Steve Goodall: Changing the climate landscape

Steve Goodall: Changing the climate landscape

Steve Goodall is CEO of ULS Technology

Last year was important for many reasons. However, one of these reasons will have lasting and serious implications for the housing sector - the government’s commitment to reaching net zero carbon emissions in the UK by 2050.

That gives us just three decades to completely change the energy landscape of the UK, and within this larger target there are multiple other dates by which certain cities and industries must decarbonise.

HOW DARE YOU?

Images of Greta Thunberg have dominated our media over the past year or so, with her no frills demands that the world must act now to avert a total climate crisis. Public will to move away from carbon heavy fuel sources is growing, and much-needed change seems both far more urgent and much closer than it was this time in 2019.

The extent to which our lifestyles must change to meet this target will come as a shock for many. It’s not beyond the scope of probability that private vehicles could be banned from city centres, or that families would be pushed to give up car ownership altogether by taxing road use heavily.

Flight-shaming is now a real thing with official statistics from Sweden’s airport operator, Swedavia, showing that the number of domestic flights in Sweden dropped 9% last year and while more than 40 million people flew through the country’s 10 airports in 2019, this is a 4% drop year-on-year.

How the ambitious net zero targets are likely to affect how we travel and where our energy comes from – renewable sources, as opposed to nuclear power stations - is perhaps easier to envisage than the very real need there will be to drastically reduce our consumption of red meat and dairy produce.

The housing market will also need to see substantial change. Official numbers from the government reveal carbon dioxide emissions in the energy supply sector decreased by 7.2% between 2017 and 2018, driven by a change in the fuel mix for electricity generation. There was also a 2.6% fall in transport carbon dioxide emissions, which are usually as a result of traffic volume changes or improvements in fuel efficiency.

Housing, by comparison, delivered more carbon emissions over the same time, rising by 2.8% down to an increased reliance on natural gas for heating.

The Committee on Climate Change published its progress report to the government last year, and in it, stated: ‘Over ten years after the Climate Change Act was passed, there is still no serious plan for decarbonising UK heating systems or improving the efficiency of the housing stock, while no large scale trials have begun for either heat pumps or hydrogen. The low-carbon skills gap has yet to be addressed.’
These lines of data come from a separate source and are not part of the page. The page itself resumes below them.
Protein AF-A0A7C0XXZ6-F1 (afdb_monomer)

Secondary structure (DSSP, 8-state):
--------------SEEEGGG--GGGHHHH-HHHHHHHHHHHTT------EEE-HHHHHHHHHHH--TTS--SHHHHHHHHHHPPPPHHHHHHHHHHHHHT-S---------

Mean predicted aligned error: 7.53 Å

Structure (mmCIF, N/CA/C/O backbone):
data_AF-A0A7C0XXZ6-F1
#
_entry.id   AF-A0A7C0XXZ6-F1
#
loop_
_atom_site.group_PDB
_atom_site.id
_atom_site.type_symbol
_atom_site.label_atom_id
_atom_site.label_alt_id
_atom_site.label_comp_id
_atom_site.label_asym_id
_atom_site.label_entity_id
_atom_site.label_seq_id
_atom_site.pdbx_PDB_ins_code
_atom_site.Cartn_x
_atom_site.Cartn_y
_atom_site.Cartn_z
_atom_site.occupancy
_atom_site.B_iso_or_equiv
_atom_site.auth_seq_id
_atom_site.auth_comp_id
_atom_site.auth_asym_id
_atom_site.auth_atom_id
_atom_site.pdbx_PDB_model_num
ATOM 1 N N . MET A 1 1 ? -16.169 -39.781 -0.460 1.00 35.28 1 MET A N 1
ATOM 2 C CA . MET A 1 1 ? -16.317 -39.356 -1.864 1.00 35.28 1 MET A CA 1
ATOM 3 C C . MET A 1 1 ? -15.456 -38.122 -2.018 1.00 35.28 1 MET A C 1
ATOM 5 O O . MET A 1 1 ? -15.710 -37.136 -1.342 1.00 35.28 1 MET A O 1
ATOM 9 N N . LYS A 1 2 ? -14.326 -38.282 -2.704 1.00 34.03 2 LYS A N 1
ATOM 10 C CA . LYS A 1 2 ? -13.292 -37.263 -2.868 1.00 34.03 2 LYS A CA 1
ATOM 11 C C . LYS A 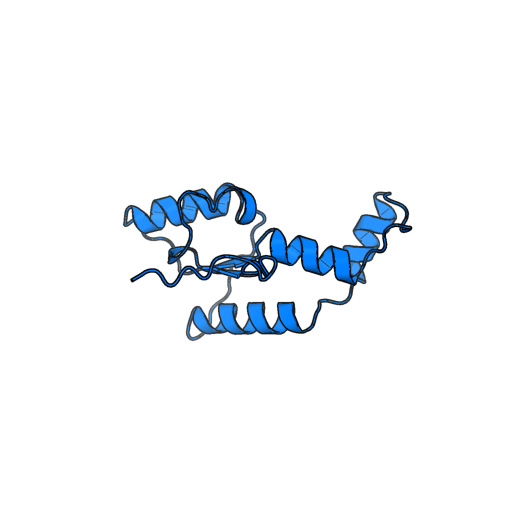1 2 ? -13.684 -36.413 -4.070 1.00 34.03 2 LYS A C 1
ATOM 13 O O . LYS A 1 2 ? -13.821 -36.985 -5.142 1.00 34.03 2 LYS A O 1
ATOM 18 N N . GLU A 1 3 ? -13.804 -35.105 -3.901 1.00 33.94 3 GLU A N 1
ATOM 19 C CA . GLU A 1 3 ? -13.546 -34.175 -4.999 1.00 33.94 3 GLU A CA 1
ATOM 20 C C . GLU A 1 3 ? -12.490 -33.186 -4.525 1.00 33.94 3 GLU A C 1
ATOM 22 O O . GLU A 1 3 ? -12.704 -32.240 -3.774 1.00 33.94 3 GLU A O 1
ATOM 27 N N . GLU A 1 4 ? -11.288 -33.579 -4.906 1.00 37.22 4 GLU A N 1
ATOM 28 C CA . GLU A 1 4 ? -10.041 -32.860 -4.885 1.00 37.22 4 GLU A CA 1
ATOM 29 C C . GLU A 1 4 ? -10.079 -31.877 -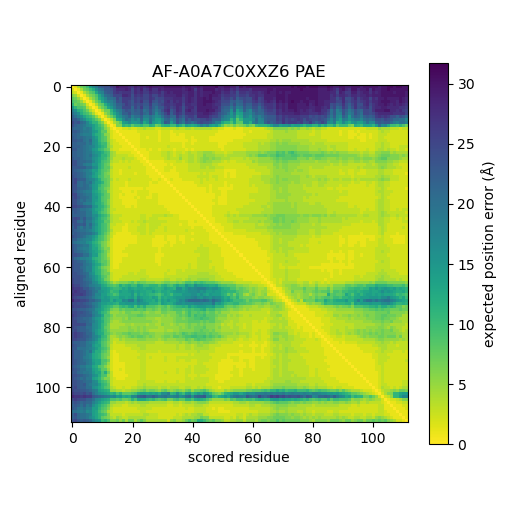6.058 1.00 37.22 4 GLU A C 1
ATOM 31 O O . GLU A 1 4 ? -10.182 -32.270 -7.217 1.00 37.22 4 GLU A O 1
ATOM 36 N N . THR A 1 5 ? -10.031 -30.579 -5.777 1.00 37.41 5 THR A N 1
ATOM 37 C CA . THR A 1 5 ? -9.679 -29.571 -6.782 1.00 37.41 5 THR A CA 1
ATOM 38 C C . THR A 1 5 ? -8.693 -28.613 -6.140 1.00 37.41 5 THR A C 1
ATOM 40 O O . THR A 1 5 ? -9.045 -27.575 -5.590 1.00 37.41 5 THR A O 1
ATOM 43 N N . VAL A 1 6 ? -7.426 -29.013 -6.165 1.00 46.47 6 VAL A N 1
ATOM 44 C CA . VAL A 1 6 ? -6.291 -28.130 -5.903 1.00 46.47 6 VAL A CA 1
ATOM 45 C C . VAL A 1 6 ? -5.529 -27.966 -7.217 1.00 46.47 6 VAL A C 1
ATOM 47 O O . VAL A 1 6 ? -5.345 -28.952 -7.926 1.00 46.47 6 VAL A O 1
ATOM 50 N N . ARG A 1 7 ? -5.036 -26.732 -7.446 1.00 38.19 7 ARG A N 1
ATOM 51 C CA . ARG A 1 7 ? -4.096 -26.242 -8.487 1.00 38.19 7 ARG A CA 1
ATOM 52 C C . ARG A 1 7 ? -4.724 -25.857 -9.840 1.00 38.19 7 ARG A C 1
ATOM 54 O O . ARG A 1 7 ? -5.361 -26.672 -10.474 1.00 38.19 7 ARG A O 1
ATOM 61 N N . THR A 1 8 ? -4.535 -24.666 -10.420 1.00 34.00 8 THR A N 1
ATOM 62 C CA . THR A 1 8 ? -3.603 -23.552 -10.167 1.00 34.00 8 THR A CA 1
ATOM 63 C C . THR A 1 8 ? -4.132 -22.328 -10.922 1.00 34.00 8 THR A C 1
ATOM 65 O O . THR A 1 8 ? -4.190 -22.358 -12.146 1.00 34.00 8 THR A O 1
ATOM 68 N N . MET A 1 9 ? -4.459 -21.239 -10.232 1.00 31.47 9 MET A N 1
ATOM 69 C CA . MET A 1 9 ? -4.286 -19.906 -10.813 1.00 31.47 9 MET A CA 1
ATOM 70 C C . MET A 1 9 ? -3.051 -19.339 -10.116 1.00 31.47 9 MET A C 1
ATOM 72 O O . MET A 1 9 ? -3.014 -19.379 -8.881 1.00 31.47 9 MET A O 1
ATOM 76 N N . PRO A 1 10 ? -2.002 -18.892 -10.829 1.00 37.38 10 PRO A N 1
ATOM 77 C CA . PRO A 1 10 ? -0.904 -18.212 -10.170 1.00 37.38 10 PRO A CA 1
ATOM 78 C C . PRO A 1 10 ? -1.495 -17.017 -9.424 1.00 37.38 10 PRO A C 1
ATOM 80 O O . PRO A 1 10 ? -2.218 -16.202 -9.994 1.00 37.38 10 PRO A O 1
ATOM 83 N N . ASN A 1 11 ? -1.237 -17.005 -8.121 1.00 44.94 11 ASN A N 1
ATOM 84 C CA . ASN A 1 11 ? -1.612 -16.005 -7.140 1.00 44.94 11 ASN A CA 1
ATOM 85 C C . ASN A 1 11 ? -1.554 -14.587 -7.738 1.00 44.94 11 ASN A C 1
ATOM 87 O O . ASN A 1 11 ? -0.507 -13.941 -7.743 1.00 44.94 11 ASN A O 1
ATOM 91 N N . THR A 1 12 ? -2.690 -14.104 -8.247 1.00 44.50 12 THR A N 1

The stark reality is that over the next 30 years, all new homes will be subject to increasingly severe regulatory standards on heating systems, smaller driveways to limit vehicle use and more sustainable energy sourcing.

How the vast stock of existing residential properties will need to be upgraded is not at all clear, yet. Scrappage schemes for old boilers, financial incentives to switch, taxing gas use much more aggressively are all possibilities.

This has huge implications for the housing market – valuers will be thinking about how changing or failing to change affects asset value and lenders will need to consider these risks too. Keeping track of it all is going to be challenging. Technology will help. In fact, it’s already helping.

Nearly everyone is now aware of challenger banks such as Monzo or Starling, both of which style themselves as having a ‘marketplace’ model. This means they act as a platform through which their customers can access products and services from providers they have partnerships with.

DigitalMove, ULS’s digital platform, operates on the same logic: we connect brokers, lenders and customers to solicitors. All documentation is securely held in one place.

At the moment, homeowners switching their energy supplier or renewing their buildings insurance must go to a price comparison site, a marketplace like Monzo or directly to suppliers themselves.

But imagine a future where the services wrapped up with their home could be accessed and managed in the same place. The benefits of buying your home insurance through the same platform as you manage your mortgage is considerably easier than having to do this separately.

For lenders, this type of setup would prove useful in terms of due diligence – buildings insurance is mandatory for many (if not all) lenders in the UK, but who checks if it’s in place after the mortgage is approved?

The move to net zero emissions offers challenges but also immense opportunity. Lenders wishing to contribute to reducing emissions could, for example, reward customers who use sustainable energy suppliers or upgrade their heating systems.

Tracking this is going to be key. And it’s what we plan to do.